**Exercise instructions**:
Transcribe exactly the lines that fall between the one holding "ATOM 280 N N" and the one holding "ATOM 282 C C", inclusive, from the entries below.

The data Start Marker

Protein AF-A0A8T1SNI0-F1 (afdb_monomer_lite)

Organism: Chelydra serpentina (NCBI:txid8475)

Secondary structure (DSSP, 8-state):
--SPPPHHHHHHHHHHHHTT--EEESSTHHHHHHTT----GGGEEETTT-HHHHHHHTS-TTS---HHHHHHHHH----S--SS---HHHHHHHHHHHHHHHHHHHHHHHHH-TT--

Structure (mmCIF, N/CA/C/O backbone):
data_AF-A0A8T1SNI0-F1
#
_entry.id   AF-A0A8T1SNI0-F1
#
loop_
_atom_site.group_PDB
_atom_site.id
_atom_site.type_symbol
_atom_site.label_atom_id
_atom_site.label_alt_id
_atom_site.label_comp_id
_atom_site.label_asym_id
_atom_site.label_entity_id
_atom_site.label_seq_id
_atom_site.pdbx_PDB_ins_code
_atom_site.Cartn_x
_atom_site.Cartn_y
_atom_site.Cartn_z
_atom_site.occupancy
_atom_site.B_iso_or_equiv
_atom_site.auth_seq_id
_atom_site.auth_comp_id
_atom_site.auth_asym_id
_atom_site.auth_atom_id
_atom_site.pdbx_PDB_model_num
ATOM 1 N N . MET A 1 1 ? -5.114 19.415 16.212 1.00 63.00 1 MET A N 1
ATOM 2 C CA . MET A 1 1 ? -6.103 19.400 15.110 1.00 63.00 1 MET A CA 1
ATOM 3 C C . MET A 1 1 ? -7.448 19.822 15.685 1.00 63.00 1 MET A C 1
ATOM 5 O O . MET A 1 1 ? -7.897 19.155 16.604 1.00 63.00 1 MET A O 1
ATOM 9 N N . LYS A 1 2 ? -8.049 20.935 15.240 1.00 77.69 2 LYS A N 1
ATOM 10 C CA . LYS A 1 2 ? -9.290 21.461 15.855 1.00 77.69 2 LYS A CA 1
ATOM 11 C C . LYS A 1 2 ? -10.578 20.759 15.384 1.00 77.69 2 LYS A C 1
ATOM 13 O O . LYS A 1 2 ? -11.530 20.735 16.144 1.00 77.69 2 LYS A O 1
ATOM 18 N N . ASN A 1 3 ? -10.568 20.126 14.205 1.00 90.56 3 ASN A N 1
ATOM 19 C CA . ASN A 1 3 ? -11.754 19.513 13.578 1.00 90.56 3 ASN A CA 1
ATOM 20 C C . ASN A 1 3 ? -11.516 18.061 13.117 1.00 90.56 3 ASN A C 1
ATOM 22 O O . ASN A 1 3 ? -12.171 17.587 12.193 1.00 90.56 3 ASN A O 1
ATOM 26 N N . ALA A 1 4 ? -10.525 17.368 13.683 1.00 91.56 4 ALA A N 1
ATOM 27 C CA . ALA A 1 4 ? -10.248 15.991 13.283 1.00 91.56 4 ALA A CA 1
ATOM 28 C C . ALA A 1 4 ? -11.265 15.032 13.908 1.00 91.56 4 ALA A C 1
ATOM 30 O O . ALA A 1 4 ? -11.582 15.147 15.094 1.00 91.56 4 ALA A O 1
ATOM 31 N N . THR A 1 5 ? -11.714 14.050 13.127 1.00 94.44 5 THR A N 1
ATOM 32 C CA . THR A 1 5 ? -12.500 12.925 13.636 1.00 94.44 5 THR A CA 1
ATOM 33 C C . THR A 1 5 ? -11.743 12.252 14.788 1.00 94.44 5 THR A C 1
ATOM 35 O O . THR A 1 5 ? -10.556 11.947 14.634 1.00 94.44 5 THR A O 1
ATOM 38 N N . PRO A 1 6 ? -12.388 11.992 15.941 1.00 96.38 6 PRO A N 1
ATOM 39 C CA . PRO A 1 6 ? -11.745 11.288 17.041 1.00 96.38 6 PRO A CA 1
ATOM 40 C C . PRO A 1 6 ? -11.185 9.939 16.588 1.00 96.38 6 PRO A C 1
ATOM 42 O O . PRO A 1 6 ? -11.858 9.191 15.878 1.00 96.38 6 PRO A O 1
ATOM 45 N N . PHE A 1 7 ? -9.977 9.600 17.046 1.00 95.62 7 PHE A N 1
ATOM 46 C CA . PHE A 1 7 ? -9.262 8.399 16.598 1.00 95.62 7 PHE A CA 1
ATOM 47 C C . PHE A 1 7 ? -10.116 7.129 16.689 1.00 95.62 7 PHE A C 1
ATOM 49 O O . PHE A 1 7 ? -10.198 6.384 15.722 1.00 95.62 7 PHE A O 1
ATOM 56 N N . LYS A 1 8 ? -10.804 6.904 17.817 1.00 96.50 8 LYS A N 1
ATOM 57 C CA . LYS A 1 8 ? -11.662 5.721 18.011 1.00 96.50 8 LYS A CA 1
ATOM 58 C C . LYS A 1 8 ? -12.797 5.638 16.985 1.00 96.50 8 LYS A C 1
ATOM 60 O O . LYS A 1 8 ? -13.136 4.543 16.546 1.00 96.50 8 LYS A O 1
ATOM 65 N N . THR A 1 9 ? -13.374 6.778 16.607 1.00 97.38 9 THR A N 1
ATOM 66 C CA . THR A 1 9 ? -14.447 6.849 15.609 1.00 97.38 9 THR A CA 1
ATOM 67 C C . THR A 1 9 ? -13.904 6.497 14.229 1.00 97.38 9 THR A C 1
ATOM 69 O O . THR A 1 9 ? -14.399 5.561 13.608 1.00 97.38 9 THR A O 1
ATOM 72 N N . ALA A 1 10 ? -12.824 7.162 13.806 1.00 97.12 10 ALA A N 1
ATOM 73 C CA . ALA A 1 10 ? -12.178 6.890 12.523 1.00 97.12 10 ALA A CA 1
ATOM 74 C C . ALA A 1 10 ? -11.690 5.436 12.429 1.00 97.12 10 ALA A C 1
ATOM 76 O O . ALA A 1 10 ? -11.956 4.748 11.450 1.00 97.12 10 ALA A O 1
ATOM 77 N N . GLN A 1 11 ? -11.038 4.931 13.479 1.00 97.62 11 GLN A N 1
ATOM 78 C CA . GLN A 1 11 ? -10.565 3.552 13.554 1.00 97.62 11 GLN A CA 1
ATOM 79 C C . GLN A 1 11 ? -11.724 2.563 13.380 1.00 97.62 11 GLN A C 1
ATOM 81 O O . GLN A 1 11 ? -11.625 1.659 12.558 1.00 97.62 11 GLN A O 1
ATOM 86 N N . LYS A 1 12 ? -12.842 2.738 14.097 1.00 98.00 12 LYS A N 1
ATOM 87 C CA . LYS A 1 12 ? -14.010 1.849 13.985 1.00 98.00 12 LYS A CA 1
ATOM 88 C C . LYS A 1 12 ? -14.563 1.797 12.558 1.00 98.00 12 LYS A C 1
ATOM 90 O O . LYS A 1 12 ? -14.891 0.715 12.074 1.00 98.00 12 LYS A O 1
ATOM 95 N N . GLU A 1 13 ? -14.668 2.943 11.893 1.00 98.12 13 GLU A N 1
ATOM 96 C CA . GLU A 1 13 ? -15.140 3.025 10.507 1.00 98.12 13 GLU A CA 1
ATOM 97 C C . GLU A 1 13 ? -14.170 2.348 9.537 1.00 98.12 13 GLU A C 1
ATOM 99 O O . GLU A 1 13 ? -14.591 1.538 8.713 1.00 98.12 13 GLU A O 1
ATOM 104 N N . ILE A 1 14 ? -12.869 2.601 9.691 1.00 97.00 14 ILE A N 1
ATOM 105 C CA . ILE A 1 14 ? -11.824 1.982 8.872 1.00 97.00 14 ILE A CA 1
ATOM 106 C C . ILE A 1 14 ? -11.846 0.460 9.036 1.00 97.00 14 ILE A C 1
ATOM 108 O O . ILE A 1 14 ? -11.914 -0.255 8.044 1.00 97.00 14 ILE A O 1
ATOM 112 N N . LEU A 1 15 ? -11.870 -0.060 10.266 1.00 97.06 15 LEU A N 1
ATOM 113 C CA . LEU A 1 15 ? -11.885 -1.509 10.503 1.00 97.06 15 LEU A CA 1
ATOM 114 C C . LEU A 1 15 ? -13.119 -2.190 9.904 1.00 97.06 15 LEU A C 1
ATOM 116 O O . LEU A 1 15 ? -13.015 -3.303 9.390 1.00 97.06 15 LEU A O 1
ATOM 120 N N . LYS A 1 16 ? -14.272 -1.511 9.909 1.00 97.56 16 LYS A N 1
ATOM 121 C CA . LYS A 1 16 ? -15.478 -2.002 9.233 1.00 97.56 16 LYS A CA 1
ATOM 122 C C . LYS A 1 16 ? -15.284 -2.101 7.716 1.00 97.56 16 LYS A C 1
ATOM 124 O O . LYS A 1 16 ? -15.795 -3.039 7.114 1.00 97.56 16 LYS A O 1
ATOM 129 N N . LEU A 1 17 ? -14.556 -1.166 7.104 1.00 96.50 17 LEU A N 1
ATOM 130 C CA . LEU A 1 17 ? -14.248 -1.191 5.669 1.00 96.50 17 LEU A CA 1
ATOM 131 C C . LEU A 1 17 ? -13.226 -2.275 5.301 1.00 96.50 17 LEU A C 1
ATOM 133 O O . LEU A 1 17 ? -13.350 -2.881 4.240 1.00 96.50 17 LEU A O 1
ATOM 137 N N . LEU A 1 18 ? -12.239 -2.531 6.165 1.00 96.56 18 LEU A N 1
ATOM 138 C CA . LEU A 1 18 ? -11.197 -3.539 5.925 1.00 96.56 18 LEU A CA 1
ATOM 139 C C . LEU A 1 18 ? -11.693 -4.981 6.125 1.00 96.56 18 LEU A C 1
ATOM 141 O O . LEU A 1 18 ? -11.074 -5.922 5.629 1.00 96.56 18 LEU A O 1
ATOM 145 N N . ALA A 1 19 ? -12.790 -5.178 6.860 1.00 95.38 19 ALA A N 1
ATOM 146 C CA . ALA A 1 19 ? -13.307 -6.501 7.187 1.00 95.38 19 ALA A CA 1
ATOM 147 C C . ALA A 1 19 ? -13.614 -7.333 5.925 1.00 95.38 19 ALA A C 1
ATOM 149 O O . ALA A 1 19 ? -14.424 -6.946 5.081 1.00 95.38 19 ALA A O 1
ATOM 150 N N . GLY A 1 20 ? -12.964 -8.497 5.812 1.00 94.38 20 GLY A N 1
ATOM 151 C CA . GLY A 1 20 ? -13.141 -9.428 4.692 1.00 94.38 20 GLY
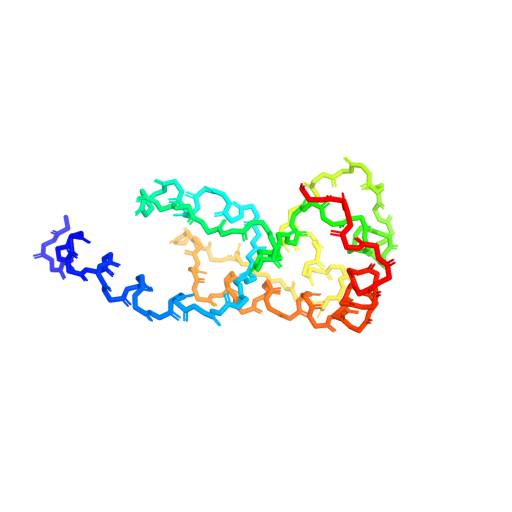 A CA 1
ATOM 152 C C . GLY A 1 20 ? -12.622 -8.910 3.347 1.00 94.38 20 GLY A C 1
ATOM 153 O O . GLY A 1 20 ? -13.031 -9.419 2.305 1.00 94.38 20 GLY A O 1
ATOM 154 N N . LYS A 1 21 ? -11.772 -7.877 3.346 1.00 97.00 21 LYS A N 1
ATOM 155 C CA . LYS A 1 21 ? -11.168 -7.322 2.133 1.00 97.00 21 LYS A CA 1
ATOM 156 C C . LYS A 1 21 ? -9.704 -7.697 2.029 1.00 97.00 21 LYS A C 1
ATOM 158 O O . LYS A 1 21 ? -9.025 -7.834 3.036 1.00 97.00 21 LYS A O 1
ATOM 163 N N . ILE A 1 22 ? -9.245 -7.794 0.787 1.00 97.44 22 ILE A N 1
ATOM 164 C CA . ILE A 1 22 ? -7.829 -7.720 0.463 1.00 97.44 22 ILE A CA 1
ATOM 165 C C . ILE A 1 22 ? -7.412 -6.253 0.550 1.00 97.44 22 ILE A C 1
ATOM 167 O O . ILE A 1 22 ? -8.056 -5.391 -0.053 1.00 97.44 22 ILE A O 1
ATOM 171 N N . VAL A 1 23 ? -6.344 -5.968 1.287 1.00 98.00 23 VAL A N 1
ATOM 172 C CA . VAL A 1 23 ? -5.839 -4.609 1.472 1.00 98.00 23 VAL A CA 1
ATOM 173 C C . VAL A 1 23 ? -4.503 -4.460 0.759 1.00 98.00 23 VAL A C 1
ATOM 175 O O . VAL A 1 23 ? -3.524 -5.135 1.077 1.00 98.00 23 VAL A O 1
ATOM 178 N N . VAL A 1 24 ? -4.476 -3.547 -0.206 1.00 98.19 24 VAL A N 1
ATOM 179 C CA . VAL A 1 24 ? -3.295 -3.195 -0.995 1.00 98.19 24 VAL A CA 1
ATOM 180 C C . VAL A 1 24 ? -2.689 -1.911 -0.433 1.00 98.19 24 VAL A C 1
ATOM 182 O O . VAL A 1 24 ? -3.407 -0.939 -0.203 1.00 98.19 24 VAL A O 1
ATOM 185 N N . GLY A 1 25 ? -1.373 -1.883 -0.239 1.00 97.88 25 GLY A N 1
ATOM 186 C CA . GLY A 1 25 ? -0.661 -0.683 0.199 1.00 97.88 25 GLY A CA 1
ATOM 187 C C . GLY A 1 25 ? 0.833 -0.748 -0.086 1.00 97.88 25 GLY A C 1
ATOM 188 O O . GLY A 1 25 ? 1.318 -1.686 -0.717 1.00 97.88 25 GLY A O 1
ATOM 189 N N . HIS A 1 26 ? 1.559 0.288 0.323 1.00 97.81 26 HIS A N 1
ATOM 190 C CA . HIS A 1 26 ? 2.998 0.412 0.109 1.00 97.81 26 HIS A CA 1
ATOM 191 C C . HIS A 1 26 ? 3.665 0.689 1.452 1.00 97.81 26 HIS A C 1
ATOM 193 O O . HIS A 1 26 ? 3.414 1.731 2.052 1.00 97.81 26 HIS A O 1
ATOM 199 N N . ALA A 1 27 ? 4.466 -0.257 1.946 1.00 96.38 27 ALA A N 1
ATOM 200 C CA . ALA A 1 27 ? 4.933 -0.278 3.329 1.00 96.38 27 ALA A CA 1
ATOM 201 C C . ALA A 1 27 ? 3.766 -0.226 4.342 1.00 96.38 27 ALA A C 1
ATOM 203 O O . ALA A 1 27 ? 3.871 0.390 5.406 1.00 96.38 27 ALA A O 1
ATOM 204 N N . ILE A 1 28 ? 2.668 -0.928 4.021 1.00 96.38 28 ILE A N 1
ATOM 205 C CA . ILE A 1 28 ? 1.355 -0.821 4.692 1.00 96.38 28 ILE A CA 1
ATOM 206 C C . ILE A 1 28 ? 1.363 -1.207 6.181 1.00 96.38 28 ILE A C 1
ATOM 208 O O . ILE A 1 28 ? 0.481 -0.850 6.961 1.00 96.38 28 ILE A O 1
ATOM 212 N N . HIS A 1 29 ? 2.400 -1.916 6.621 1.00 94.94 29 HIS A N 1
ATOM 213 C CA . HIS A 1 29 ? 2.622 -2.214 8.033 1.00 94.94 29 HIS A CA 1
ATOM 214 C C . HIS A 1 29 ? 2.692 -0.945 8.905 1.00 94.94 29 HIS A C 1
ATOM 216 O O . HIS A 1 29 ? 2.305 -0.990 10.075 1.00 94.94 29 HIS A O 1
ATOM 222 N N . ASN A 1 30 ? 3.146 0.184 8.351 1.00 96.00 30 ASN A N 1
ATOM 223 C CA . ASN A 1 30 ? 3.158 1.468 9.050 1.00 96.00 30 ASN A CA 1
ATOM 224 C C . ASN A 1 30 ? 1.735 1.988 9.300 1.00 96.00 30 ASN A C 1
ATOM 226 O O . ASN A 1 30 ? 1.430 2.418 10.415 1.00 96.00 30 ASN A O 1
ATOM 230 N N . ASP A 1 31 ? 0.849 1.874 8.309 1.00 96.31 31 ASP A N 1
ATOM 231 C CA . ASP A 1 31 ? -0.561 2.256 8.418 1.00 96.31 31 ASP A CA 1
ATOM 232 C C . ASP A 1 31 ? -1.293 1.382 9.438 1.00 96.31 31 ASP A C 1
ATOM 234 O O . ASP A 1 31 ? -1.978 1.887 10.329 1.00 96.31 31 ASP A O 1
ATOM 238 N N . PHE A 1 32 ? -1.089 0.065 9.382 1.00 97.12 32 PHE A N 1
ATOM 239 C CA . PHE A 1 32 ? -1.664 -0.870 10.351 1.00 97.12 32 PHE A CA 1
ATOM 240 C C . PHE A 1 32 ? -1.190 -0.592 11.782 1.00 97.12 32 PHE A C 1
ATOM 242 O O . PHE A 1 32 ? -1.999 -0.590 12.714 1.00 97.12 32 PHE A O 1
ATOM 249 N N . LYS A 1 33 ? 0.095 -0.260 11.965 1.00 97.50 33 LYS A N 1
ATOM 250 C CA . LYS A 1 33 ? 0.640 0.154 13.264 1.00 97.50 33 LYS A CA 1
ATOM 251 C C . LYS A 1 33 ? -0.013 1.443 13.767 1.00 97.50 33 LYS A C 1
ATOM 253 O O . LYS A 1 33 ? -0.398 1.502 14.936 1.00 97.50 33 LYS A O 1
ATOM 258 N N . ALA A 1 34 ? -0.182 2.449 12.907 1.00 96.38 34 ALA A N 1
ATOM 259 C CA . ALA A 1 34 ? -0.873 3.692 13.255 1.00 96.38 34 ALA A CA 1
ATOM 260 C C . ALA A 1 34 ? -2.346 3.445 13.631 1.00 96.38 34 ALA A C 1
ATOM 262 O O . ALA A 1 34 ? -2.858 4.040 14.581 1.00 96.38 34 ALA A O 1
ATOM 263 N N . LEU A 1 35 ? -3.000 2.503 12.945 1.00 96.56 35 LEU A N 1
ATOM 264 C CA . LEU A 1 35 ? -4.361 2.054 13.235 1.00 96.56 35 LEU A CA 1
ATOM 265 C C . LEU A 1 35 ? -4.461 1.104 14.431 1.00 96.56 35 LEU A C 1
ATOM 267 O O . LEU A 1 35 ? -5.578 0.741 14.790 1.00 96.56 35 LEU A O 1
ATOM 271 N N . LYS A 1 36 ? -3.348 0.693 15.055 1.00 96.69 36 LYS A N 1
ATOM 272 C CA . LYS A 1 36 ? -3.316 -0.340 16.109 1.00 96.69 36 LYS A CA 1
ATOM 273 C C . LYS A 1 36 ? -4.104 -1.594 15.705 1.00 96.69 36 LYS A C 1
ATOM 275 O O . LYS A 1 36 ? -4.911 -2.110 16.476 1.00 96.69 36 LYS A O 1
ATOM 280 N N . TYR A 1 37 ? -3.897 -2.032 14.469 1.00 95.94 37 TYR A N 1
ATOM 281 C CA . TYR A 1 37 ? -4.628 -3.116 13.827 1.00 95.94 37 TYR A CA 1
ATOM 282 C C . TYR A 1 37 ? -3.657 -4.125 13.216 1.00 95.94 37 TYR A C 1
ATOM 284 O O . TYR A 1 37 ? -2.555 -3.768 12.810 1.00 95.94 37 TYR A O 1
ATOM 292 N N . PHE A 1 38 ? -4.080 -5.385 13.142 1.00 94.81 38 PHE A N 1
ATOM 293 C CA . PHE A 1 38 ? -3.364 -6.439 12.438 1.00 94.81 38 PHE A CA 1
ATOM 294 C C . PHE A 1 38 ? -4.271 -6.998 11.345 1.00 94.81 38 PHE A C 1
ATOM 296 O O . PHE A 1 38 ? -5.317 -7.578 11.640 1.00 94.81 38 PHE A O 1
ATOM 303 N N . HIS A 1 39 ? -3.875 -6.803 10.089 1.00 95.88 39 HIS A N 1
ATOM 304 C CA . HIS A 1 39 ? -4.542 -7.419 8.952 1.00 95.88 39 HIS A CA 1
ATOM 305 C C . HIS A 1 39 ? -3.856 -8.752 8.622 1.00 95.88 39 HIS A C 1
ATOM 307 O O . HIS A 1 39 ? -2.622 -8.799 8.654 1.00 95.88 39 HIS A O 1
ATOM 313 N N . PRO A 1 40 ? -4.596 -9.836 8.320 1.00 94.75 40 PRO A N 1
ATOM 314 C CA . PRO A 1 40 ? -3.964 -11.107 7.992 1.00 94.75 40 PRO A CA 1
ATOM 315 C C . PRO A 1 40 ? -3.050 -10.969 6.770 1.00 94.75 40 PRO A C 1
ATOM 317 O O . PRO A 1 40 ? -3.407 -10.320 5.782 1.00 94.75 40 PRO A O 1
ATOM 320 N N . LYS A 1 41 ? -1.869 -11.596 6.826 1.00 92.44 41 LYS A N 1
ATOM 321 C CA . LYS A 1 41 ? -0.900 -11.559 5.720 1.00 92.44 41 LYS A CA 1
ATOM 322 C C . LYS A 1 41 ? -1.503 -12.107 4.421 1.00 92.44 41 LYS A C 1
ATOM 324 O O . LYS A 1 41 ? -1.367 -11.442 3.401 1.00 92.44 41 LYS A O 1
ATOM 329 N N . ALA A 1 42 ? -2.301 -13.176 4.525 1.00 92.62 42 ALA A N 1
ATOM 330 C CA . ALA A 1 42 ? -3.122 -13.770 3.462 1.00 92.62 42 ALA A CA 1
ATOM 331 C C . ALA A 1 42 ? -3.920 -12.791 2.612 1.00 92.62 42 ALA A C 1
ATOM 333 O O . ALA A 1 42 ? -4.125 -12.964 1.409 1.00 92.62 42 ALA A O 1
ATOM 334 N N . VAL A 1 43 ? -4.409 -11.736 3.255 1.00 95.12 43 VAL A N 1
ATOM 335 C CA . VAL A 1 43 ? -5.252 -10.721 2.631 1.00 95.12 43 VAL A CA 1
ATOM 336 C C . VAL A 1 43 ? -4.538 -9.371 2.507 1.00 95.12 43 VAL A C 1
ATOM 338 O O . VAL A
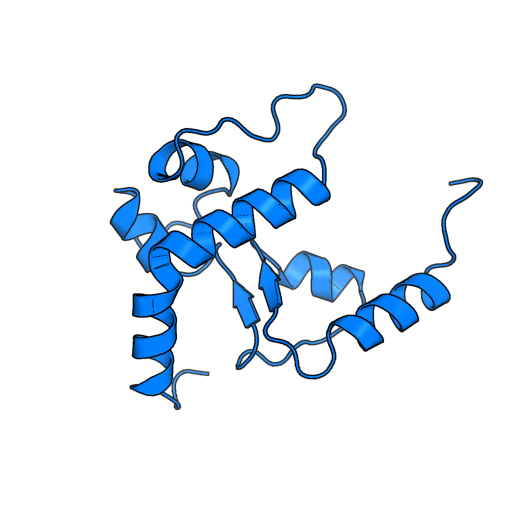 1 43 ? -5.159 -8.365 2.198 1.00 95.12 43 VAL A O 1
ATOM 341 N N . THR A 1 44 ? -3.207 -9.334 2.642 1.00 96.69 44 THR A N 1
ATOM 342 C CA . THR A 1 44 ? -2.391 -8.114 2.518 1.00 96.69 44 THR A CA 1
ATOM 343 C C . THR A 1 44 ? -1.518 -8.149 1.265 1.00 96.69 44 THR A C 1
ATOM 345 O O . THR A 1 44 ? -0.744 -9.077 1.067 1.00 96.69 44 THR A O 1
ATOM 348 N N . ARG A 1 45 ? -1.580 -7.104 0.436 1.00 97.06 45 ARG A N 1
ATOM 349 C CA . ARG A 1 45 ? -0.710 -6.910 -0.739 1.00 97.06 45 ARG A CA 1
ATOM 350 C C . ARG A 1 45 ? 0.188 -5.701 -0.484 1.00 97.06 45 ARG A C 1
ATOM 352 O O . ARG A 1 45 ? -0.208 -4.562 -0.729 1.00 97.06 45 ARG A O 1
ATOM 359 N N . ASP A 1 46 ? 1.38
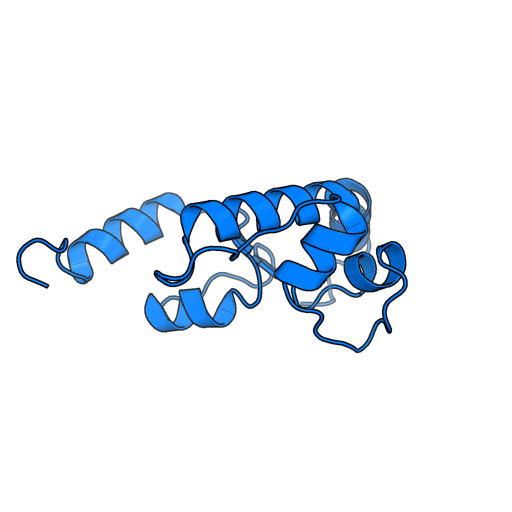8 -5.942 0.046 1.00 97.00 46 ASP A N 1
ATOM 360 C CA . ASP A 1 46 ? 2.382 -4.886 0.290 1.00 97.00 46 ASP A CA 1
ATOM 361 C C . ASP A 1 46 ? 3.298 -4.704 -0.932 1.00 97.00 46 ASP A C 1
ATOM 363 O O . ASP A 1 46 ? 4.246 -5.460 -1.156 1.00 97.00 46 ASP A O 1
ATOM 367 N N . THR A 1 47 ? 3.008 -3.680 -1.731 1.00 97.25 47 THR A N 1
ATOM 368 C CA . THR A 1 47 ? 3.732 -3.361 -2.970 1.00 97.25 47 THR A CA 1
ATOM 369 C C . THR A 1 47 ? 5.185 -2.946 -2.741 1.00 97.25 47 THR A C 1
ATOM 371 O O . THR A 1 47 ? 5.964 -2.967 -3.688 1.00 97.25 47 THR A O 1
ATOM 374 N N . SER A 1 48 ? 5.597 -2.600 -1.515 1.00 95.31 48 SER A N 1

The data End Marker

**Solution for this problem**:
ATOM 280 N N . TYR A 1 37 ? -3.897 -2.032 14.469 1.00 95.94 37 TYR A N 1
ATOM 281 C CA . TYR A 1 37 ? -4.628 -3.116 13.827 1.00 95.94 37 TYR A CA 1
ATOM 282 C C . TYR A 1 37 ? -3.657 -4.125 13.216 1.00 95.94 37 TYR A C 1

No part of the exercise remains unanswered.